I hope that this allows the EU to trade prime matters and other goods in
Euros, since interests are alligning perfectly.

------
joefranklinsrs
This actually looks like the start of the distanglement between the US economy
and the Chinese economy. What will likely happens next (my best guess) is

1.) 40-60 percent of a company’s supply chain moves out of China

2.) China restricting the movement of capital/equipments out of China (similar
to what happened with Korean companies last year)

3.) China growing homebrew competitors to the foreign companies leaving, part
of the ‘made in 2025 in China’ strategy, via state enterprises or state
spendings in startups. China will also make US companies’ operation in China
very hard, either with license restrictions, or increased local ownership.

4.) China will disincentivize Chinese consumers from purchasing US (or
foreign) products. Via propaganda, state media, others. This would be hard, as
Chinese consumers prefer higher quality, higher brand value, and higher
perceived value products.

5.) China will have to target US farmers with tariffs, as there isn’t much US
imports to tax otherwise. Plus, there is the face saving situation.

6.) US will increase the tariff coverage to all Chinese imports, either
triggered by tariffs on US farmers, or any other targets.

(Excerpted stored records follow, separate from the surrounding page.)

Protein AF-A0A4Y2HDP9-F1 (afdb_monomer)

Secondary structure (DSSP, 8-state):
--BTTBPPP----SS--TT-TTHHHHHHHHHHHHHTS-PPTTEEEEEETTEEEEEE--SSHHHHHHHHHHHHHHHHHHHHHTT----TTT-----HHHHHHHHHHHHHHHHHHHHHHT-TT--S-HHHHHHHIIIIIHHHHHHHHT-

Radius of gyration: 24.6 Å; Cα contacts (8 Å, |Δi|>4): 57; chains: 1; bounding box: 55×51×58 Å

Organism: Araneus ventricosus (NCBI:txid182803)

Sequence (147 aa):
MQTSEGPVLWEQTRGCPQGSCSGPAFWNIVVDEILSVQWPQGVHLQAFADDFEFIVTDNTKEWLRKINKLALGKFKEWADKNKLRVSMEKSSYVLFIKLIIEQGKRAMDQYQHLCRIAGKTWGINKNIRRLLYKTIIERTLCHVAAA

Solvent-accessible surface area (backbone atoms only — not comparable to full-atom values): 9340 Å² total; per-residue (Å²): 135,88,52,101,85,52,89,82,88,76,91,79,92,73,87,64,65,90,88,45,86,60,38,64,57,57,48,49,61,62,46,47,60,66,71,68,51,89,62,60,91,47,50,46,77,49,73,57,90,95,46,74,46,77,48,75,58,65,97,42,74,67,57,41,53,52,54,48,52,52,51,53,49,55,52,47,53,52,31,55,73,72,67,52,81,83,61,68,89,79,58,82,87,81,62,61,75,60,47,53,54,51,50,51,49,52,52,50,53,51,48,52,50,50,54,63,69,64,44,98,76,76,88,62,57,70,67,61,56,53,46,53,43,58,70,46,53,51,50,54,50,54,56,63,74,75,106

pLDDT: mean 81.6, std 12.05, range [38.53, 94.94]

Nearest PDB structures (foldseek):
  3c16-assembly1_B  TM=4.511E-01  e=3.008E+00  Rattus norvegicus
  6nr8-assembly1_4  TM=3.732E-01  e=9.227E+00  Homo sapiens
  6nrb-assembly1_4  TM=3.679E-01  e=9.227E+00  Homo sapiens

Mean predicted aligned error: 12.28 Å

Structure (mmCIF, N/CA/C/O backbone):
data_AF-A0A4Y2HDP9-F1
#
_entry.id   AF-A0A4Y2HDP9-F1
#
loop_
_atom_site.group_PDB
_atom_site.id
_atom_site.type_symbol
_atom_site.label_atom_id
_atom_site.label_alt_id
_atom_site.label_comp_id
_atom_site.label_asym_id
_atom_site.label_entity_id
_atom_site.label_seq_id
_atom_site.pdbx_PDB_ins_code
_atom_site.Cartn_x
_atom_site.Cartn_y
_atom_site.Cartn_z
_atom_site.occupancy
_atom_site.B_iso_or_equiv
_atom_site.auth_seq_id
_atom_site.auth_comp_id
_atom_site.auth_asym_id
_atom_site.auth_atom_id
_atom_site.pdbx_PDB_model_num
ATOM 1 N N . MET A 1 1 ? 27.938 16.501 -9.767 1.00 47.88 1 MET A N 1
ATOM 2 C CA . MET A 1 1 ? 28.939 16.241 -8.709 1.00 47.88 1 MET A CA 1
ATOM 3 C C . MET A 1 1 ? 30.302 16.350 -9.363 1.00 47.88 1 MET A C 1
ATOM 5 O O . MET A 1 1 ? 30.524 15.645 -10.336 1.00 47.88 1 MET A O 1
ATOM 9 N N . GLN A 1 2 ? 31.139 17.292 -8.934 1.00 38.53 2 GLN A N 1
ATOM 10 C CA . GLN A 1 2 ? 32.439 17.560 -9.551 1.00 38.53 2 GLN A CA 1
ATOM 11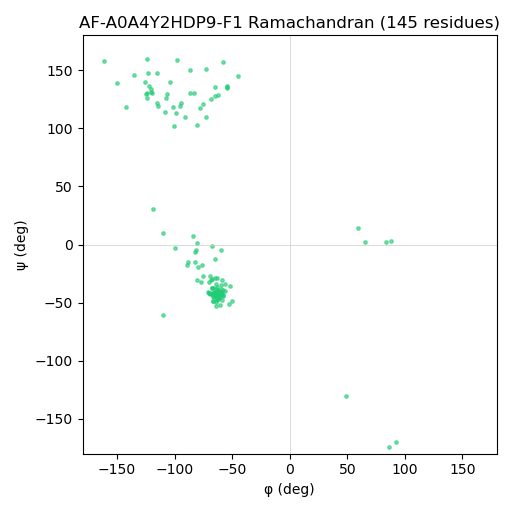 C C . GLN A 1 2 ? 33.516 17.056 -8.591 1.00 38.53 2 GLN A C 1
ATOM 13 O O . GLN A 1 2 ? 33.613 17.538 -7.465 1.00 38.53 2 GLN A O 1
ATOM 18 N N . THR A 1 3 ? 34.252 16.030 -9.002 1.00 62.22 3 THR A N 1
ATOM 19 C CA . THR A 1 3 ? 35.411 15.500 -8.279 1.00 62.22 3 THR A CA 1
ATOM 20 C C . THR A 1 3 ? 36.688 16.075 -8.884 1.00 62.22 3 THR A C 1
ATOM 22 O O . THR A 1 3 ? 36.695 16.508 -10.037 1.00 62.22 3 THR A O 1
ATOM 25 N N . SER A 1 4 ? 37.779 16.067 -8.118 1.00 69.31 4 SER A N 1
ATOM 26 C CA . SER A 1 4 ? 39.101 16.586 -8.508 1.00 69.31 4 SER A CA 1
ATOM 27 C C . SER A 1 4 ? 39.726 15.915 -9.743 1.00 69.31 4 SER A C 1
ATOM 29 O O . SER A 1 4 ? 40.762 16.373 -10.210 1.00 69.31 4 SER A O 1
ATOM 31 N N . GLU A 1 5 ? 39.094 14.872 -10.290 1.00 69.31 5 GLU A N 1
ATOM 32 C CA . GLU A 1 5 ? 39.569 14.088 -11.441 1.00 69.31 5 GLU A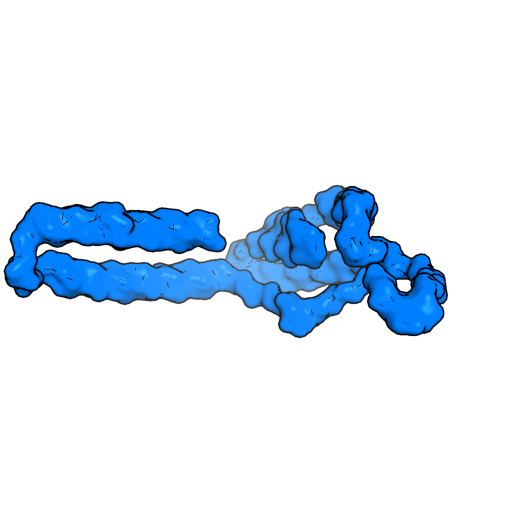 CA 1
ATOM 33 C C . GLU A 1 5 ? 38.744 14.284 -12.731 1.00 69.31 5 GLU A C 1
ATOM 35 O O . GLU A 1 5 ? 38.941 13.574 -13.712 1.00 69.31 5 GLU A O 1
ATOM 40 N N . GLY A 1 6 ? 37.826 15.259 -12.765 1.00 72.56 6 GLY A N 1
ATOM 41 C CA . GLY A 1 6 ? 36.993 15.539 -13.942 1.00 72.56 6 GLY A CA 1
ATOM 42 C C . GLY A 1 6 ? 35.643 14.800 -13.948 1.00 72.56 6 GLY A C 1
ATOM 43 O O . GLY A 1 6 ? 35.215 14.279 -12.914 1.00 72.56 6 GLY A O 1
ATOM 44 N N . PRO A 1 7 ? 34.899 14.828 -15.072 1.00 74.62 7 PRO A N 1
ATOM 45 C CA . PRO A 1 7 ? 33.591 14.188 -15.170 1.00 74.62 7 PRO A CA 1
ATOM 46 C C . PRO A 1 7 ? 33.724 12.663 -15.127 1.00 74.62 7 PRO A C 1
ATOM 48 O O . PRO A 1 7 ? 34.426 12.068 -15.940 1.00 74.62 7 PRO A O 1
ATOM 51 N N . VAL A 1 8 ? 33.008 12.030 -14.197 1.00 78.88 8 VAL A N 1
ATOM 52 C CA . VAL A 1 8 ? 32.961 10.569 -14.084 1.00 78.88 8 VAL A CA 1
ATOM 53 C C . VAL A 1 8 ? 31.754 10.041 -14.855 1.00 78.88 8 VAL A C 1
ATOM 55 O O . VAL A 1 8 ? 30.617 10.430 -14.576 1.00 78.88 8 VAL A O 1
ATOM 58 N N . LEU A 1 9 ? 31.998 9.160 -15.825 1.00 81.38 9 LEU A N 1
ATOM 59 C CA . LEU A 1 9 ? 30.956 8.487 -16.595 1.00 81.38 9 LEU A CA 1
ATOM 60 C C . LEU A 1 9 ? 30.672 7.118 -15.970 1.00 81.38 9 LEU A C 1
ATOM 62 O O . LEU A 1 9 ? 31.552 6.264 -15.921 1.00 81.38 9 LEU A O 1
ATOM 66 N N . TRP A 1 10 ? 29.436 6.909 -15.522 1.00 78.25 10 TRP A N 1
ATOM 67 C CA . TRP A 1 10 ? 28.953 5.612 -15.053 1.00 78.25 10 TRP A CA 1
ATOM 68 C C . TRP A 1 10 ? 27.765 5.176 -15.898 1.00 78.25 10 TRP A C 1
ATOM 70 O O . TRP A 1 10 ? 26.824 5.946 -16.097 1.00 78.25 10 TRP A O 1
ATOM 80 N N . GLU A 1 11 ? 27.795 3.936 -16.375 1.00 85.62 11 GLU A N 1
ATOM 81 C CA . GLU A 1 11 ? 26.650 3.341 -17.053 1.00 85.62 11 GLU A CA 1
ATOM 82 C C . GLU A 1 11 ? 25.581 2.961 -16.021 1.00 85.62 11 GLU A C 1
ATOM 84 O O . GLU A 1 11 ? 25.832 2.172 -15.108 1.00 85.62 11 GLU A O 1
ATOM 89 N N . GLN A 1 12 ? 24.380 3.529 -16.159 1.00 84.12 12 GLN A N 1
ATOM 90 C CA . GLN A 1 12 ? 23.230 3.163 -15.338 1.00 84.12 12 GLN A CA 1
ATOM 91 C C . GLN A 1 12 ? 22.324 2.217 -16.123 1.00 84.12 12 GLN A C 1
ATOM 93 O O . GLN A 1 12 ? 21.545 2.647 -16.971 1.00 84.12 12 GLN A O 1
ATOM 98 N N . THR A 1 13 ? 22.402 0.926 -15.815 1.00 85.94 13 THR A N 1
ATOM 99 C CA . THR A 1 13 ? 21.577 -0.103 -16.466 1.00 85.94 13 THR A CA 1
ATOM 100 C C . THR A 1 13 ? 20.176 -0.206 -15.863 1.00 85.94 13 THR A C 1
ATOM 102 O O . THR A 1 13 ? 19.292 -0.815 -16.470 1.00 85.94 13 THR A O 1
ATOM 105 N N . ARG A 1 14 ? 19.936 0.378 -14.674 1.00 84.56 14 ARG A N 1
ATOM 106 C CA . ARG A 1 14 ? 18.629 0.323 -14.010 1.00 84.56 14 ARG A CA 1
ATOM 107 C C . ARG A 1 14 ? 18.306 1.535 -13.134 1.00 84.56 14 ARG A C 1
ATOM 109 O O . ARG A 1 14 ? 19.102 1.963 -12.311 1.00 84.56 14 ARG A O 1
ATOM 116 N N . GLY A 1 15 ? 17.055 1.986 -13.208 1.00 86.19 15 GLY A N 1
ATOM 117 C CA . GLY A 1 15 ? 16.542 3.083 -12.387 1.00 86.19 15 GLY A CA 1
ATOM 118 C C . GLY A 1 15 ? 16.807 4.447 -13.014 1.00 86.19 15 GLY A C 1
ATOM 119 O O . GLY A 1 15 ? 17.270 4.551 -14.148 1.00 86.19 15 GLY A O 1
ATOM 120 N N . CYS A 1 16 ? 16.477 5.503 -12.279 1.00 88.56 16 CYS A N 1
ATOM 121 C CA . CYS A 1 16 ? 16.675 6.878 -12.723 1.00 88.56 16 CYS A CA 1
ATOM 122 C C . CYS A 1 16 ? 17.693 7.579 -11.817 1.00 88.56 16 CYS A C 1
ATOM 124 O O . CYS A 1 16 ? 17.730 7.287 -10.619 1.00 88.56 16 CYS A O 1
ATOM 126 N N . PRO A 1 17 ? 18.496 8.520 -12.346 1.00 87.38 17 PRO A N 1
ATOM 127 C CA . PRO A 1 17 ? 19.351 9.357 -11.516 1.00 87.38 17 PRO A CA 1
ATOM 128 C C . PRO A 1 17 ? 18.535 10.068 -10.435 1.00 87.38 17 PRO A C 1
ATOM 130 O O . PRO A 1 17 ? 17.462 10.613 -10.713 1.00 87.38 17 PRO A O 1
ATOM 133 N N . GLN A 1 18 ? 19.047 10.085 -9.206 1.00 83.56 18 GLN A N 1
ATOM 134 C CA . GLN A 1 18 ? 18.414 10.827 -8.122 1.00 83.56 18 GLN A CA 1
ATOM 135 C C . GLN A 1 18 ? 18.398 12.322 -8.469 1.00 83.56 18 GLN A C 1
ATOM 137 O O . GLN A 1 18 ? 19.421 12.889 -8.850 1.00 83.56 18 GLN A O 1
ATOM 142 N N . GLY A 1 19 ? 17.225 12.949 -8.366 1.00 87.81 19 GLY A N 1
ATOM 143 C CA . GLY A 1 19 ? 17.010 14.330 -8.810 1.00 87.81 19 GLY A CA 1
ATOM 144 C C . GLY A 1 19 ? 16.615 14.472 -10.285 1.00 87.81 19 GLY A C 1
ATOM 145 O O . GLY A 1 19 ? 16.443 15.593 -10.753 1.00 87.81 19 GLY A O 1
ATOM 146 N N . SER A 1 20 ? 16.432 13.369 -11.021 1.00 90.00 20 SER A N 1
ATOM 147 C CA . SER A 1 20 ? 15.821 13.409 -12.353 1.00 90.00 20 SER A CA 1
ATOM 148 C C . SER A 1 20 ? 14.362 13.861 -12.275 1.00 90.00 20 SER A C 1
ATOM 150 O O . SER A 1 20 ? 13.556 13.245 -11.576 1.00 90.00 20 SER A O 1
ATOM 152 N N . CYS A 1 21 ? 13.999 14.879 -13.061 1.00 91.88 21 CYS A N 1
ATOM 153 C CA . CYS A 1 21 ? 12.621 15.372 -13.160 1.00 91.88 21 CYS A CA 1
ATOM 154 C C . CYS A 1 21 ? 11.651 14.322 -13.725 1.00 91.88 21 CYS A C 1
ATOM 156 O O . CYS A 1 21 ? 10.472 14.328 -13.384 1.00 91.88 21 CYS A O 1
ATOM 158 N N . SER A 1 22 ? 12.141 13.406 -14.568 1.00 91.81 22 SER A N 1
ATOM 159 C CA . SER A 1 22 ? 11.316 12.363 -15.195 1.00 91.81 22 SER A CA 1
ATOM 160 C C . SER A 1 22 ? 11.200 11.092 -14.352 1.00 91.81 22 SER A C 1
ATOM 162 O O . SER A 1 22 ? 10.329 10.267 -14.618 1.00 91.81 22 SER A O 1
ATOM 164 N N . GLY A 1 23 ? 12.054 10.922 -13.335 1.00 92.88 23 GLY A N 1
ATOM 165 C CA . GLY A 1 23 ? 12.056 9.740 -12.465 1.00 92.88 23 GLY A CA 1
ATOM 166 C C . GLY A 1 23 ? 10.685 9.431 -11.848 1.00 92.88 23 GLY A C 1
ATOM 167 O O . GLY A 1 23 ? 10.206 8.309 -12.014 1.00 92.88 23 GLY A O 1
ATOM 168 N N . PRO A 1 24 ? 10.006 10.411 -11.217 1.00 93.12 24 PRO A N 1
ATOM 169 C CA . PRO A 1 24 ? 8.671 10.205 -10.655 1.00 93.12 24 PRO A CA 1
ATOM 170 C C . PRO A 1 24 ? 7.622 9.785 -11.692 1.00 93.12 24 PRO A C 1
ATOM 172 O O . PRO A 1 24 ? 6.792 8.924 -11.417 1.00 93.12 24 PRO A O 1
ATOM 175 N N . ALA A 1 25 ? 7.673 10.343 -12.905 1.00 93.44 25 ALA A N 1
ATOM 176 C CA . ALA A 1 25 ? 6.734 9.982 -13.966 1.00 93.44 25 ALA A CA 1
ATOM 177 C C . ALA A 1 25 ? 6.941 8.534 -14.437 1.00 93.44 25 ALA A C 1
ATOM 179 O O . ALA A 1 25 ? 5.974 7.791 -14.587 1.00 93.44 25 ALA A O 1
ATOM 180 N N . PHE A 1 26 ? 8.195 8.104 -14.611 1.00 92.81 26 PHE A N 1
ATOM 181 C CA . PHE A 1 26 ? 8.499 6.711 -14.945 1.00 92.81 26 PHE A CA 1
ATOM 182 C C . PHE A 1 26 ? 8.092 5.747 -13.834 1.00 92.81 26 PHE A C 1
ATOM 184 O O . PHE A 1 26 ? 7.578 4.669 -14.124 1.00 92.81 26 PHE A O 1
ATOM 191 N N . TRP A 1 27 ? 8.271 6.142 -12.573 1.00 93.06 27 TRP A N 1
ATOM 192 C CA . TRP A 1 27 ? 7.796 5.358 -11.441 1.00 93.06 27 TRP A CA 1
ATOM 193 C C . TRP A 1 27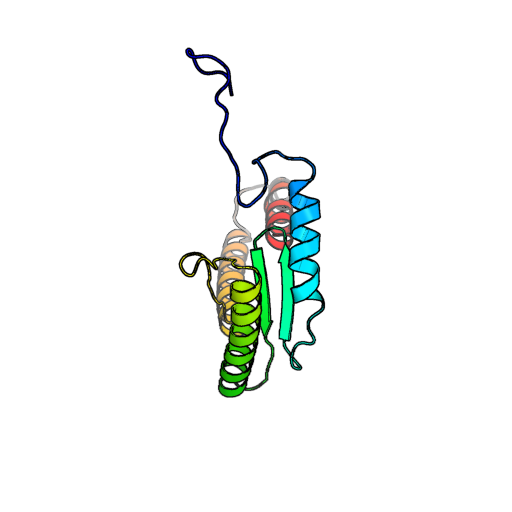 ? 6.275 5.186 -11.464 1.00 93.06 27 TRP A C 1
ATOM 195 O O . TRP A 1 27 ? 5.794 4.061 -11.360 1.00 93.06 27 TRP A O 1
ATOM 205 N N . ASN A 1 28 ? 5.524 6.264 -11.707 1.00 92.56 28 ASN A N 1
ATOM 206 C CA . ASN A 1 28 ? 4.068 6.196 -11.823 1.00 92.56 28 ASN A CA 1
ATOM 207 C C . ASN A 1 28 ? 3.618 5.237 -12.931 1.00 92.56 28 ASN A C 1
ATOM 209 O O . ASN A 1 28 ? 2.676 4.490 -12.714 1.00 92.56 28 ASN A O 1
ATOM 213 N N . ILE A 1 29 ? 4.306 5.194 -14.078 1.00 92.38 29 ILE A N 1
ATOM 214 C CA . ILE A 1 29 ? 3.983 4.250 -15.165 1.00 92.38 29 ILE A CA 1
ATOM 215 C C . ILE A 1 29 ? 4.165 2.793 -14.716 1.00 92.38 29 ILE A C 1
ATOM 217 O O . ILE A 1 29 ? 3.336 1.945 -15.029 1.00 92.38 29 ILE A O 1
ATOM 221 N N . VAL A 1 30 ? 5.235 2.490 -13.976 1.00 92.25 30 VAL A N 1
ATOM 222 C CA . VAL A 1 30 ? 5.466 1.136 -13.442 1.00 92.25 30 VAL A CA 1
ATOM 223 C C . VAL A 1 30 ? 4.397 0.770 -12.410 1.00 92.25 30 VAL A C 1
ATOM 225 O O . VAL A 1 30 ? 3.892 -0.351 -12.406 1.00 92.25 30 VAL A O 1
ATOM 228 N N . VAL A 1 31 ? 4.041 1.715 -11.538 1.00 93.94 31 VAL A N 1
ATOM 229 C CA . VAL A 1 31 ? 3.074 1.507 -10.454 1.00 93.94 31 VAL A CA 1
ATOM 230 C C . VAL A 1 31 ? 1.624 1.460 -10.947 1.00 93.94 31 VAL A C 1
ATOM 232 O O . VAL A 1 31 ? 0.804 0.765 -10.350 1.00 93.94 31 VAL A O 1
ATOM 235 N N . ASP A 1 32 ? 1.298 2.113 -12.060 1.00 93.81 32 ASP A N 1
ATOM 236 C CA . ASP A 1 32 ? -0.047 2.099 -12.650 1.00 93.81 32 ASP A CA 1
ATOM 237 C C . ASP A 1 32 ? -0.545 0.671 -12.940 1.00 93.81 32 ASP A C 1
ATOM 239 O O . ASP A 1 32 ? -1.717 0.357 -12.722 1.00 93.81 32 ASP A O 1
ATOM 243 N N . GLU A 1 33 ? 0.368 -0.235 -13.316 1.00 92.94 33 GLU A N 1
ATOM 244 C CA . GLU A 1 33 ? 0.057 -1.652 -13.525 1.00 92.94 33 GLU A CA 1
ATOM 245 C C . GLU A 1 33 ? -0.521 -2.301 -12.258 1.00 92.94 33 GLU A C 1
ATOM 247 O O . GLU A 1 33 ? -1.548 -2.973 -12.338 1.00 92.94 33 GLU A O 1
ATOM 252 N N . ILE A 1 34 ? 0.106 -2.102 -11.090 1.00 94.12 34 ILE A N 1
ATOM 253 C CA . ILE A 1 34 ? -0.346 -2.729 -9.836 1.00 94.12 34 ILE A CA 1
ATOM 254 C C . ILE A 1 34 ? -1.566 -2.028 -9.242 1.00 94.12 34 ILE A C 1
ATOM 256 O O . ILE A 1 34 ? -2.420 -2.687 -8.644 1.00 94.12 34 ILE A O 1
ATOM 260 N N . LEU A 1 35 ? -1.687 -0.714 -9.435 1.00 93.06 35 LEU A N 1
ATOM 261 C CA . LEU A 1 35 ? -2.864 0.043 -9.007 1.00 93.06 35 LEU A CA 1
ATOM 262 C C . LEU A 1 35 ? -4.113 -0.342 -9.811 1.00 93.06 35 LEU A C 1
ATOM 264 O O . LEU A 1 35 ? -5.214 -0.335 -9.267 1.00 93.06 35 LEU A O 1
ATOM 268 N N . SER A 1 36 ? -3.938 -0.755 -11.068 1.00 91.69 36 SER A N 1
ATOM 269 C CA . SER A 1 36 ? -5.023 -1.204 -11.948 1.00 91.69 36 SER A CA 1
ATOM 270 C C . SER A 1 36 ? -5.437 -2.669 -11.741 1.00 91.69 36 SER A C 1
ATOM 272 O O . SER A 1 36 ? -6.416 -3.131 -12.339 1.00 91.69 36 SER A O 1
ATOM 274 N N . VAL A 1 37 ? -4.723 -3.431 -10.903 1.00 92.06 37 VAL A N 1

7.) China local governments will make a mistake of seizing a US owned
corporate asset, or prevent a factory from shutting down by its owners. This
will escalate the urgency for US companies to move out of China.

8.) 70-100% of company’s supply line will be out of China

9.) Eventually, most direct trades between both countries shrink. Down to a
significant level where it starts to drop gdp for both countries (China way
more than US)

10.) China will have no choice but to embrace its lost decade, ala Japan. It
will tighten controls on its citizens. It will try to contain high inflation
and high unemploment rate. It will try to unwind its debt for the next 10-20
years.

------
lpcam33
Is anyone here curious about where the tariffs income will be spent?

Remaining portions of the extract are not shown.